(Saved entries)
+ + + + + + +

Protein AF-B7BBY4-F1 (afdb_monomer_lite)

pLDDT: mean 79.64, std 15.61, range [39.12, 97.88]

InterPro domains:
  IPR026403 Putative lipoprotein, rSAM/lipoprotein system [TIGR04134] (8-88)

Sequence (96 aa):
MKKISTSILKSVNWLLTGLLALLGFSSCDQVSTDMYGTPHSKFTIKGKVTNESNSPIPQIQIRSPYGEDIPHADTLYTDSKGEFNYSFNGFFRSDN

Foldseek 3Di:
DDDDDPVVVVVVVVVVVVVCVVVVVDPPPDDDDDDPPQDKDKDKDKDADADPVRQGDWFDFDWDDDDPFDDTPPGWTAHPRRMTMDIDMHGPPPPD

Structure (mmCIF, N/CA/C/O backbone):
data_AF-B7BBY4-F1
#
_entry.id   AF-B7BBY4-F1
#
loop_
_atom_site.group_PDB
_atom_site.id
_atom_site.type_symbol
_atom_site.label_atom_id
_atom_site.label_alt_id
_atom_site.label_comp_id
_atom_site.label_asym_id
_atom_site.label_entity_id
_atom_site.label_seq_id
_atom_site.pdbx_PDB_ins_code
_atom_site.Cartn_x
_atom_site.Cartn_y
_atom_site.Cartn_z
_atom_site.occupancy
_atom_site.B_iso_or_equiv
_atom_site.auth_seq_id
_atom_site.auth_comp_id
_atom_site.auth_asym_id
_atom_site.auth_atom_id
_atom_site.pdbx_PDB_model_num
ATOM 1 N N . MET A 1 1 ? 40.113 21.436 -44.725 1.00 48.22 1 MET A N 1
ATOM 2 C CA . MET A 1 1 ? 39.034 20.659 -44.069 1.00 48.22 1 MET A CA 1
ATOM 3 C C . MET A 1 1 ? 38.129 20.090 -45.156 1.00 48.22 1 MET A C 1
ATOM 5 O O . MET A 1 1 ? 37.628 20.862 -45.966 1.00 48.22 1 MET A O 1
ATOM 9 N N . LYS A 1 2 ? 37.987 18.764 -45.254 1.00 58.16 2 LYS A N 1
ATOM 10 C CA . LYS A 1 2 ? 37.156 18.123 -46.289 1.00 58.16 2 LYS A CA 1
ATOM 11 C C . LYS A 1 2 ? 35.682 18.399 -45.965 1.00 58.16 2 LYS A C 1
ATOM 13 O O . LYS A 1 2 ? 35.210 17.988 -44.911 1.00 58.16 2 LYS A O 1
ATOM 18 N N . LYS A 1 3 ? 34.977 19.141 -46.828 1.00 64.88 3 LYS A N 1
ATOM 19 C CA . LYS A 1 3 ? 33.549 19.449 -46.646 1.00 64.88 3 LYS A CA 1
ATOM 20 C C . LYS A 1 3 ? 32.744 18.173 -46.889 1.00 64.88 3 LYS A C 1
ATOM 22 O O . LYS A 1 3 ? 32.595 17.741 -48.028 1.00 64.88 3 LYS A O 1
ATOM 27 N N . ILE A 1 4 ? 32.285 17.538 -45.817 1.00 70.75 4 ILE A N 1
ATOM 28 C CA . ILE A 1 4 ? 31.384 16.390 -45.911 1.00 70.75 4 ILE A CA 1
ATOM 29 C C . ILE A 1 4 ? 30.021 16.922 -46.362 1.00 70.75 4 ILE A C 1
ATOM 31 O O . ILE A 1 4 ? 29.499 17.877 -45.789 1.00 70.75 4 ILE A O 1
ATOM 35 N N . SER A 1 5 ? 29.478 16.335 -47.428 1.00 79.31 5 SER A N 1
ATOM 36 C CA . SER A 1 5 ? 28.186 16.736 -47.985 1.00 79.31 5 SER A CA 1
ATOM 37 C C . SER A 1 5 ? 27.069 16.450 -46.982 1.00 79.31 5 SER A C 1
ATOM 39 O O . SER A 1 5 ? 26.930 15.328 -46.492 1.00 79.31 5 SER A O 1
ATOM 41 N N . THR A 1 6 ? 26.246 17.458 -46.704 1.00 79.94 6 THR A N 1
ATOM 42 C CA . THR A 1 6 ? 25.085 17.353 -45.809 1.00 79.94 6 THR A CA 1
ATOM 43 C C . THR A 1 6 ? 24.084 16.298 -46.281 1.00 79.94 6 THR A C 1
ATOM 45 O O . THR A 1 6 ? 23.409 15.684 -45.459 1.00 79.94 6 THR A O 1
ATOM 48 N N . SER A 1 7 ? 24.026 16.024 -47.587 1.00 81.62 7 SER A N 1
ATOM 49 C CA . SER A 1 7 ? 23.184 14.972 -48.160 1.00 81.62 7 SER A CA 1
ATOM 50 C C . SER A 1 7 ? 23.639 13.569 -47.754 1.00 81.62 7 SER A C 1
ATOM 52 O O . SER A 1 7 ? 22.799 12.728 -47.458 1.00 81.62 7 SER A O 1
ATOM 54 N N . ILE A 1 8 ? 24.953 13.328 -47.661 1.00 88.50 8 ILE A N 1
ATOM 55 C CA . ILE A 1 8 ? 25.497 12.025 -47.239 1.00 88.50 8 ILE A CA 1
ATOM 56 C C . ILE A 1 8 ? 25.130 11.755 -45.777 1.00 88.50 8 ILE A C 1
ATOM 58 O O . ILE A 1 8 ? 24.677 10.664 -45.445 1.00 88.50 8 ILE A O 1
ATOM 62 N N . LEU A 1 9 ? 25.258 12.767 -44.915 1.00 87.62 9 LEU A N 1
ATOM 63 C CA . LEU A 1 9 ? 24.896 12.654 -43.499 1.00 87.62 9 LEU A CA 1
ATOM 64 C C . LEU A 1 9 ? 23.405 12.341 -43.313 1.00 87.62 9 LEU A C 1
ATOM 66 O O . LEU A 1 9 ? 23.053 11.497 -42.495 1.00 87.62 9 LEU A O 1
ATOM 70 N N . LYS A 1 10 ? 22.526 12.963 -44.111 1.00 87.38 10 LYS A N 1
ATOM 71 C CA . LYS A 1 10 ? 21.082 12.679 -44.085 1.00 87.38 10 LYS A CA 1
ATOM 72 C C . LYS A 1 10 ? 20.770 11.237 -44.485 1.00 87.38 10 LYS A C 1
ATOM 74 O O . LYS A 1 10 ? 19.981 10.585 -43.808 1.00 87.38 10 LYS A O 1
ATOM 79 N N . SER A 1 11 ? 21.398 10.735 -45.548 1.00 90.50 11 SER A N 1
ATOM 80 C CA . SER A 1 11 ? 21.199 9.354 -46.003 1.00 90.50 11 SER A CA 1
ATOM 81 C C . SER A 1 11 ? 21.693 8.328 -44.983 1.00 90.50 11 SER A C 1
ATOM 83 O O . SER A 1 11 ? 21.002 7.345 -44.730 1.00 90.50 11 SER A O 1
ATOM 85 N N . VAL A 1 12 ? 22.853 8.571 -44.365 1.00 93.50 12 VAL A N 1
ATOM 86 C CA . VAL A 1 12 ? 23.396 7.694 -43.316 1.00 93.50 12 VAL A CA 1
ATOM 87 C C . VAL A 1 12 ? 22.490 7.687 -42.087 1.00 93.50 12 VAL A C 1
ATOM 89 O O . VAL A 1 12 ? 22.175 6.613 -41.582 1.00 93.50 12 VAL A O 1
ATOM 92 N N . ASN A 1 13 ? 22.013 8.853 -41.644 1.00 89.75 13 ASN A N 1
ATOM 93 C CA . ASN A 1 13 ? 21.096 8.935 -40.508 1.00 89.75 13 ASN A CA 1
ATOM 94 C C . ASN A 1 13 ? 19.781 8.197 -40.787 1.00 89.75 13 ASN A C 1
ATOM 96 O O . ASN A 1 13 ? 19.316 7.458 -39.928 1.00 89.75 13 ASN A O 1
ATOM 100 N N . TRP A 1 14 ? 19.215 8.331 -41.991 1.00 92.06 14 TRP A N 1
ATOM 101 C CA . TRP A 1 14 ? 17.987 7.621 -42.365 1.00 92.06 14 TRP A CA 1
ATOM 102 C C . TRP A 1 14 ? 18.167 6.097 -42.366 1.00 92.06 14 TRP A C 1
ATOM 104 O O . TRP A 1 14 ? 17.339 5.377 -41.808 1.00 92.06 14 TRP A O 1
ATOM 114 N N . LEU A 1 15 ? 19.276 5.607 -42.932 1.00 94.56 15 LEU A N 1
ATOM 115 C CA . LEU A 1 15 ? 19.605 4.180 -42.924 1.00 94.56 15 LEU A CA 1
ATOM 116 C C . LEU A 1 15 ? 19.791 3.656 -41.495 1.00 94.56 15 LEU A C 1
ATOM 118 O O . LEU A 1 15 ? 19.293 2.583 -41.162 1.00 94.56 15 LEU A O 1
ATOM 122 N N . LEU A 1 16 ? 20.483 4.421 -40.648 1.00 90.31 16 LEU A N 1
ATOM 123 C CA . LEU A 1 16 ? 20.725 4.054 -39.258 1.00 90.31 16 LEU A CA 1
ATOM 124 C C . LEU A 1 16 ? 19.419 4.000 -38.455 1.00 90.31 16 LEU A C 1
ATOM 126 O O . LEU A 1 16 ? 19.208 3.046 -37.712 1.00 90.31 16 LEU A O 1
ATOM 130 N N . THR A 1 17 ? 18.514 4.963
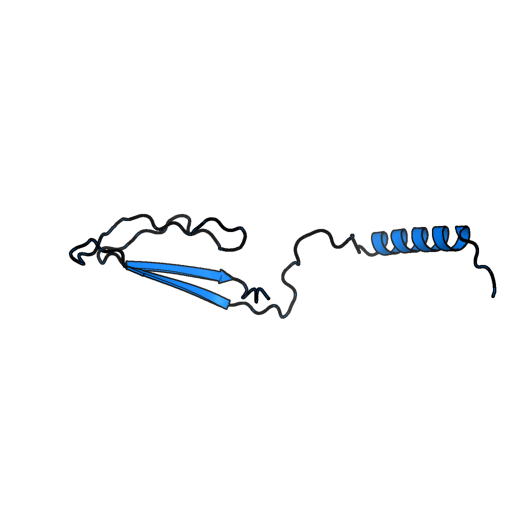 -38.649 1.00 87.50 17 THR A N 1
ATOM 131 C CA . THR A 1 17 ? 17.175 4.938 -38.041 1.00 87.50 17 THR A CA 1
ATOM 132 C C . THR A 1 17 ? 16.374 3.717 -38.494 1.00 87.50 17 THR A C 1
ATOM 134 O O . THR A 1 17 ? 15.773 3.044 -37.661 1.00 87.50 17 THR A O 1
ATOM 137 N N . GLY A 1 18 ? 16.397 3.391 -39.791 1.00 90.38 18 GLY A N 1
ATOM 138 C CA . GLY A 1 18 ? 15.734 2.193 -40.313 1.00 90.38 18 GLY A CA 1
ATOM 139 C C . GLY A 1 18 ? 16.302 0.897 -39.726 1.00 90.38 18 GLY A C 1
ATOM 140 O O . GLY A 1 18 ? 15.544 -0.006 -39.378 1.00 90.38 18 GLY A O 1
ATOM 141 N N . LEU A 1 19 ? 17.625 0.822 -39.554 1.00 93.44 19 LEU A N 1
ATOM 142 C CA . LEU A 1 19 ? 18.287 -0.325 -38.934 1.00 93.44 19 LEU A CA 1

+ + + + + + +

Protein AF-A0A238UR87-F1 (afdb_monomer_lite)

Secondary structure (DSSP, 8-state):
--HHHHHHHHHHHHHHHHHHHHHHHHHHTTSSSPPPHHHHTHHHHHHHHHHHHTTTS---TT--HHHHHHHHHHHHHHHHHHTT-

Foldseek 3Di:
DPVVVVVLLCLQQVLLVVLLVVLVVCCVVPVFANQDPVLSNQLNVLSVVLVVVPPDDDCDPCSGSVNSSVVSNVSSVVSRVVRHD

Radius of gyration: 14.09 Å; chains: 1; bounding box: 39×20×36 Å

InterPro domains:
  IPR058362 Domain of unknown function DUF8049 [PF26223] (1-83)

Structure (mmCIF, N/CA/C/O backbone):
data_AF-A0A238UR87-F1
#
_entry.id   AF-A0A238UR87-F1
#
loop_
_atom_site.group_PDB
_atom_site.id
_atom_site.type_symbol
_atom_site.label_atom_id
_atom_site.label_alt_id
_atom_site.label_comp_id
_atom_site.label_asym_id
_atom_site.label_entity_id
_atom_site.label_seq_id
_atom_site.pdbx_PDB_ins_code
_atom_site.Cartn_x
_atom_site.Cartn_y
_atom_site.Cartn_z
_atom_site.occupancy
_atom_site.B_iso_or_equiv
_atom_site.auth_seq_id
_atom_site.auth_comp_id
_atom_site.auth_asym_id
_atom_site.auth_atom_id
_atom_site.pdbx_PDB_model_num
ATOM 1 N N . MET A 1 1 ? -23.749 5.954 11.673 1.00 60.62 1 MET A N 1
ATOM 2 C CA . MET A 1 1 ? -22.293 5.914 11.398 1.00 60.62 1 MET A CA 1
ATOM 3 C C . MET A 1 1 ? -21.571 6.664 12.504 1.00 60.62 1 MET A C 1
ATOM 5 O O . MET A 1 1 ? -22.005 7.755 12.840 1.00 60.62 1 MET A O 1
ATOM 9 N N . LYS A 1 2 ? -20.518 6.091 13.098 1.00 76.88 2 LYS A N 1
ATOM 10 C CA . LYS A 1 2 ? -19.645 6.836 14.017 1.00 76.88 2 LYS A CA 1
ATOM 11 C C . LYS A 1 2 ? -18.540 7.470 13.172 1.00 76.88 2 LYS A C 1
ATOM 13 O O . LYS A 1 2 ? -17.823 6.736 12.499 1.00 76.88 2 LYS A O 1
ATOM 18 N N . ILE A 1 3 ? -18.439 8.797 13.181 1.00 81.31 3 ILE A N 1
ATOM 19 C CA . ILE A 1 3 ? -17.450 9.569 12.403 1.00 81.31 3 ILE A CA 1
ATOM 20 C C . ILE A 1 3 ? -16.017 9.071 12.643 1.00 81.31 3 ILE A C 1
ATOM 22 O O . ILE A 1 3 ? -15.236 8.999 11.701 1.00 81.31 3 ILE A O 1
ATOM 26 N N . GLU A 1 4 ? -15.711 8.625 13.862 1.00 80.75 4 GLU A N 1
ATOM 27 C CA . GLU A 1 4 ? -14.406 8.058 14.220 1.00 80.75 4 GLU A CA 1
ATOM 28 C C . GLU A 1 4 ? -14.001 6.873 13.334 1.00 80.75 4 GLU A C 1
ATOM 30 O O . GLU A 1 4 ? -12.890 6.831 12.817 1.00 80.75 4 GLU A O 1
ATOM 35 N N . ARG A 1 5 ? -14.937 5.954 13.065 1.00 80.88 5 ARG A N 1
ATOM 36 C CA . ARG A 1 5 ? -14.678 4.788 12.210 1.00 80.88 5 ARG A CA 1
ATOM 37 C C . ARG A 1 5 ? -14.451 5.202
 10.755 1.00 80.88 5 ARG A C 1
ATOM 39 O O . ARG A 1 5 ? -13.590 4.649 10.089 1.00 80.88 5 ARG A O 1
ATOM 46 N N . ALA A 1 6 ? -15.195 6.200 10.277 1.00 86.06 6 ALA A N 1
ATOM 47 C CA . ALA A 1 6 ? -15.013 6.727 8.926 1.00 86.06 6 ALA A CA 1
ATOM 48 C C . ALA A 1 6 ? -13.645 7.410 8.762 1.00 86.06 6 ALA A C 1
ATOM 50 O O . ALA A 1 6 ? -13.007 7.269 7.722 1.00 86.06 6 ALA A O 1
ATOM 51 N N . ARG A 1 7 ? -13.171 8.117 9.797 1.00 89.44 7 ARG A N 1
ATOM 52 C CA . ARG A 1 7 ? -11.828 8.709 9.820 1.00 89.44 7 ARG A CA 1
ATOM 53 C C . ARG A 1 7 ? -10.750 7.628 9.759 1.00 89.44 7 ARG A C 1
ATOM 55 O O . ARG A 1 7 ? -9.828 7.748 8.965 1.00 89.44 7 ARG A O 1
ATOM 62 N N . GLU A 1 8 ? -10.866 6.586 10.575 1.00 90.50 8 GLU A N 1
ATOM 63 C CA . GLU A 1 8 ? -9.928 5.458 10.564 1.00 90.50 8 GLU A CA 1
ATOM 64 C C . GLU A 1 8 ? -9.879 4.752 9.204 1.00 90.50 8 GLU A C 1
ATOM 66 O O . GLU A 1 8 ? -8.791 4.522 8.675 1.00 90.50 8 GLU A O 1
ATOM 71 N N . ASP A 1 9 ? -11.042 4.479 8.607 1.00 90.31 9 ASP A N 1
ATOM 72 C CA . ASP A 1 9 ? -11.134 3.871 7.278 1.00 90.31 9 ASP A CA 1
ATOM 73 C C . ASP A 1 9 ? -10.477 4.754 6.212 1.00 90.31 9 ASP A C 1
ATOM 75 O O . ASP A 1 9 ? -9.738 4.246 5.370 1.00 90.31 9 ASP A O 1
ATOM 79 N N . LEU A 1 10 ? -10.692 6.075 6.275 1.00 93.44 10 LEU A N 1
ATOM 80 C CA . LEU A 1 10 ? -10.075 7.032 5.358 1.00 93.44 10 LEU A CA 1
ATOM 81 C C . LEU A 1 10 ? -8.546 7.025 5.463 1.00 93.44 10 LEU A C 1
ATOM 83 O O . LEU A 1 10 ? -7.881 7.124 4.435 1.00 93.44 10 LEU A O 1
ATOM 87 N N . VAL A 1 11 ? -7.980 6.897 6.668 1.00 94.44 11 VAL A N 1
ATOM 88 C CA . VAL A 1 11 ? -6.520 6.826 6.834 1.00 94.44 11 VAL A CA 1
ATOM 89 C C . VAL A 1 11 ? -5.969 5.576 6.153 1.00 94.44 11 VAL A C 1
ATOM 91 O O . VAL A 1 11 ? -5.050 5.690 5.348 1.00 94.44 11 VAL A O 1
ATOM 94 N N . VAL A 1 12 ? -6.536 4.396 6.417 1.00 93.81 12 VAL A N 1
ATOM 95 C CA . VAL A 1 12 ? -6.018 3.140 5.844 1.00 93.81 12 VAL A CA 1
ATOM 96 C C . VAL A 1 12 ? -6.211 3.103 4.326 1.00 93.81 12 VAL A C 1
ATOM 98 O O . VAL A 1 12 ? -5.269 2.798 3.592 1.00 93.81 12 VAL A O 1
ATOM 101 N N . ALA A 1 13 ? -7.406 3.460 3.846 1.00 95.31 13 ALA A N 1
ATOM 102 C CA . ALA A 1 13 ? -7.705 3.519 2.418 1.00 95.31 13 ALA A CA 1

+ + + + + + +

Take the entries above and return only the lines from the one with "ATOM 9 N N . LYS A 1 2 ? -20.518" to the one with "ATOM 28 C C .", both included, unchanged.

| Answer area |
ATOM 9 N N . LYS A 1 2 ? -20.518 6.091 13.098 1.00 76.88 2 LYS A N 1
ATOM 10 C CA . LYS A 1 2 ? -19.645 6.836 14.017 1.00 76.88 2 LYS A CA 1
ATOM 11 C C . LYS A 1 2 ? -18.540 7.470 13.172 1.00 76.88 2 LYS A C 1
ATOM 13 O O . LYS A 1 2 ? -17.823 6.736 12.499 1.00 76.88 2 LYS A O 1
ATOM 18 N N . ILE A 1 3 ? -18.439 8.797 13.181 1.00 81.31 3 ILE A N 1
ATOM 19 C CA . ILE A 1 3 ? -17.450 9.569 12.403 1.00 81.31 3 ILE A CA 1
ATOM 20 C C . ILE A 1 3 ? -16.017 9.071 12.643 1.00 81.31 3 ILE A C 1
ATOM 22 O O . ILE A 1 3 ? -15.236 8.999 11.701 1.00 81.31 3 ILE A O 1
ATOM 26 N N . GLU A 1 4 ? -15.711 8.625 13.862 1.00 80.75 4 GLU A N 1
ATOM 27 C CA . GLU A 1 4 ? -14.406 8.058 14.220 1.00 80.75 4 GLU A CA 1
ATOM 28 C C . GLU A 1 4 ? -14.001 6.873 13.334 1.00 80.75 4 GLU A C 1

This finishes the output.